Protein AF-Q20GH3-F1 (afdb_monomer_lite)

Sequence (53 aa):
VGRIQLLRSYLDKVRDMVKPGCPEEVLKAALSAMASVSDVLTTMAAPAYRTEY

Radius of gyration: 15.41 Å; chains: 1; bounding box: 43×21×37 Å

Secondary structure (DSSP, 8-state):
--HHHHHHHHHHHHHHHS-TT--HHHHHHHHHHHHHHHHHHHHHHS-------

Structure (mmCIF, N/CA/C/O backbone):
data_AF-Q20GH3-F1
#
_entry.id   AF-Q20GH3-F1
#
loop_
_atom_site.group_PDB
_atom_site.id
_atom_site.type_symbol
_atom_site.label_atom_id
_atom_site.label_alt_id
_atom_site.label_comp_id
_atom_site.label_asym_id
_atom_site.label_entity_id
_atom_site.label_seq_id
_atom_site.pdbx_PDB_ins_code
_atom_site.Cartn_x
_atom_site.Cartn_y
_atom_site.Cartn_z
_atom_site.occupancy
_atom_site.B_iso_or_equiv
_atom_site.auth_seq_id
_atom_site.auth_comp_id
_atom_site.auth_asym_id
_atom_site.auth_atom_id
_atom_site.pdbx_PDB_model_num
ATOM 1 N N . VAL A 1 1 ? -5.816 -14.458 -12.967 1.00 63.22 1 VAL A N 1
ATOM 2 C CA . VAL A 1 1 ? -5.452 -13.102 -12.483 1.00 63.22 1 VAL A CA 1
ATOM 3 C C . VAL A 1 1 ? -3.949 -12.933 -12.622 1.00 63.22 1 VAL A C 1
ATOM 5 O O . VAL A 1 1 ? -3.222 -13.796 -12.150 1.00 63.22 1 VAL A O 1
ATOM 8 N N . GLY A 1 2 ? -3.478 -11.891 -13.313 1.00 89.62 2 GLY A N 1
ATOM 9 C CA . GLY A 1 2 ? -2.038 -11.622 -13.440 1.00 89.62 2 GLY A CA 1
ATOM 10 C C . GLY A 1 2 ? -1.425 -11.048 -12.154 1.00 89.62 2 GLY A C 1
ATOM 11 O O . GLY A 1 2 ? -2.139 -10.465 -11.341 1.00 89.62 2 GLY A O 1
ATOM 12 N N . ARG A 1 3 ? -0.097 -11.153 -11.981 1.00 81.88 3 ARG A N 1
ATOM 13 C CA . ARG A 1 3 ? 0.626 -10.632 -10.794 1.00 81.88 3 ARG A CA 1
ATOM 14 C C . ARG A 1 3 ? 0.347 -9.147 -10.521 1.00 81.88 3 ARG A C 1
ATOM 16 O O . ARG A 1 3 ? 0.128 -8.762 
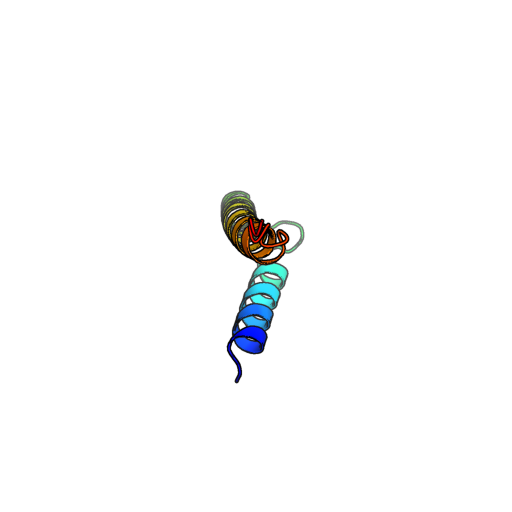-9.380 1.00 81.88 3 ARG A O 1
ATOM 23 N N . ILE A 1 4 ? 0.270 -8.331 -11.574 1.00 85.00 4 ILE A N 1
ATOM 24 C CA . ILE A 1 4 ? -0.058 -6.898 -11.469 1.00 85.00 4 ILE A CA 1
ATOM 25 C C . ILE A 1 4 ? -1.507 -6.677 -11.012 1.00 85.00 4 ILE A C 1
ATOM 27 O O . ILE A 1 4 ? -1.771 -5.792 -10.205 1.00 85.00 4 ILE A O 1
ATOM 31 N N . GLN A 1 5 ? -2.459 -7.483 -11.490 1.00 86.12 5 GLN A N 1
ATOM 32 C CA . GLN A 1 5 ? -3.849 -7.404 -11.023 1.00 86.12 5 GLN A CA 1
ATOM 33 C C . GLN A 1 5 ? -3.980 -7.840 -9.562 1.00 86.12 5 GLN A C 1
ATOM 35 O O . GLN A 1 5 ? -4.752 -7.239 -8.821 1.00 86.12 5 GLN A O 1
ATOM 40 N N . LEU A 1 6 ? -3.205 -8.841 -9.134 1.00 86.00 6 LEU A N 1
ATOM 41 C CA . LEU A 1 6 ? -3.155 -9.258 -7.736 1.00 86.00 6 LEU A CA 1
ATOM 42 C C . LEU A 1 6 ? -2.624 -8.130 -6.841 1.00 86.00 6 LEU A C 1
ATOM 44 O O . LEU A 1 6 ? -3.240 -7.824 -5.824 1.00 86.00 6 LEU A O 1
ATOM 48 N N . LEU A 1 7 ? -1.542 -7.463 -7.259 1.00 85.75 7 LEU A N 1
ATOM 49 C CA . LEU A 1 7 ? -1.010 -6.290 -6.564 1.00 85.75 7 LEU A CA 1
ATOM 50 C C . LEU A 1 7 ? -2.066 -5.183 -6.440 1.00 85.75 7 LEU A C 1
ATOM 52 O O . LEU A 1 7 ? -2.300 -4.694 -5.339 1.00 85.75 7 LEU A O 1
ATOM 56 N N . ARG A 1 8 ? -2.759 -4.837 -7.535 1.00 86.88 8 ARG A N 1
ATOM 57 C CA . ARG A 1 8 ? -3.853 -3.848 -7.508 1.00 86.88 8 ARG A CA 1
ATOM 58 C C . ARG A 1 8 ? -4.952 -4.228 -6.511 1.00 86.88 8 ARG A C 1
ATOM 60 O O . ARG A 1 8 ? -5.364 -3.384 -5.729 1.00 86.88 8 ARG A O 1
ATOM 67 N N . SER A 1 9 ? -5.354 -5.500 -6.469 1.00 88.62 9 SER A N 1
ATOM 68 C CA . SER A 1 9 ? -6.369 -5.978 -5.521 1.00 88.62 9 SER A CA 1
ATOM 69 C C . SER A 1 9 ? -5.939 -5.840 -4.055 1.00 88.62 9 SER A C 1
ATOM 71 O O . SER A 1 9 ? -6.767 -5.516 -3.205 1.00 88.62 9 SER A O 1
ATOM 73 N N . TYR A 1 10 ? -4.659 -6.054 -3.732 1.00 88.31 10 TYR A N 1
ATOM 74 C CA . TYR A 1 10 ? -4.155 -5.809 -2.377 1.00 88.31 10 TYR A CA 1
ATOM 75 C C . TYR A 1 10 ? -4.113 -4.317 -2.034 1.00 88.31 10 TYR A C 1
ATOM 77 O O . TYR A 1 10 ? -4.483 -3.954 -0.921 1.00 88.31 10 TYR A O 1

════

*YOUR GOAL*: Reproduce, exactly and with both ends included, every line from the one that contains "ATOM 50 C C" to the end of the listing above.

*TASK SOLUTION*:
ATOM 50 C C . LEU A 1 7 ? -2.066 -5.183 -6.440 1.00 85.75 7 LEU A C 1
ATOM 52 O O . LEU A 1 7 ? -2.300 -4.694 -5.339 1.00 85.75 7 LEU A O 1
ATOM 56 N N . ARG A 1 8 ? -2.759 -4.837 -7.535 1.00 86.88 8 ARG A N 1
ATOM 57 C CA . ARG A 1 8 ? -3.853 -3.848 -7.508 1.00 86.88 8 ARG A CA 1
ATOM 58 C C . ARG A 1 8 ? -4.952 -4.228 -6.511 1.00 86.88 8 ARG A C 1
ATOM 60 O O . ARG A 1 8 ? -5.364 -3.384 -5.729 1.00 86.88 8 ARG A O 1
ATOM 67 N N . SER A 1 9 ? -5.354 -5.500 -6.469 1.00 88.62 9 SER A N 1
ATOM 68 C CA . SER A 1 9 ? -6.369 -5.978 -5.521 1.00 88.62 9 SER A CA 1
ATOM 69 C C . SER A 1 9 ? -5.939 -5.840 -4.055 1.00 88.62 9 SER A C 1
ATOM 71 O O . SER A 1 9 ? -6.767 -5.516 -3.205 1.00 88.62 9 SER A O 1
ATOM 73 N N . TYR A 1 10 ? -4.659 -6.054 -3.732 1.00 88.31 10 TYR A N 1
ATOM 74 C CA . TYR A 1 10 ? -4.155 -5.809 -2.377 1.00 88.31 10 TYR A CA 1
ATOM 75 C C . TYR A 1 10 ? -4.113 -4.317 -2.034 1.00 88.31 10 TYR A C 1
ATOM 77 O O . TYR A 1 10 ? -4.483 -3.954 -0.921 1.00 88.31 10 TYR A O 1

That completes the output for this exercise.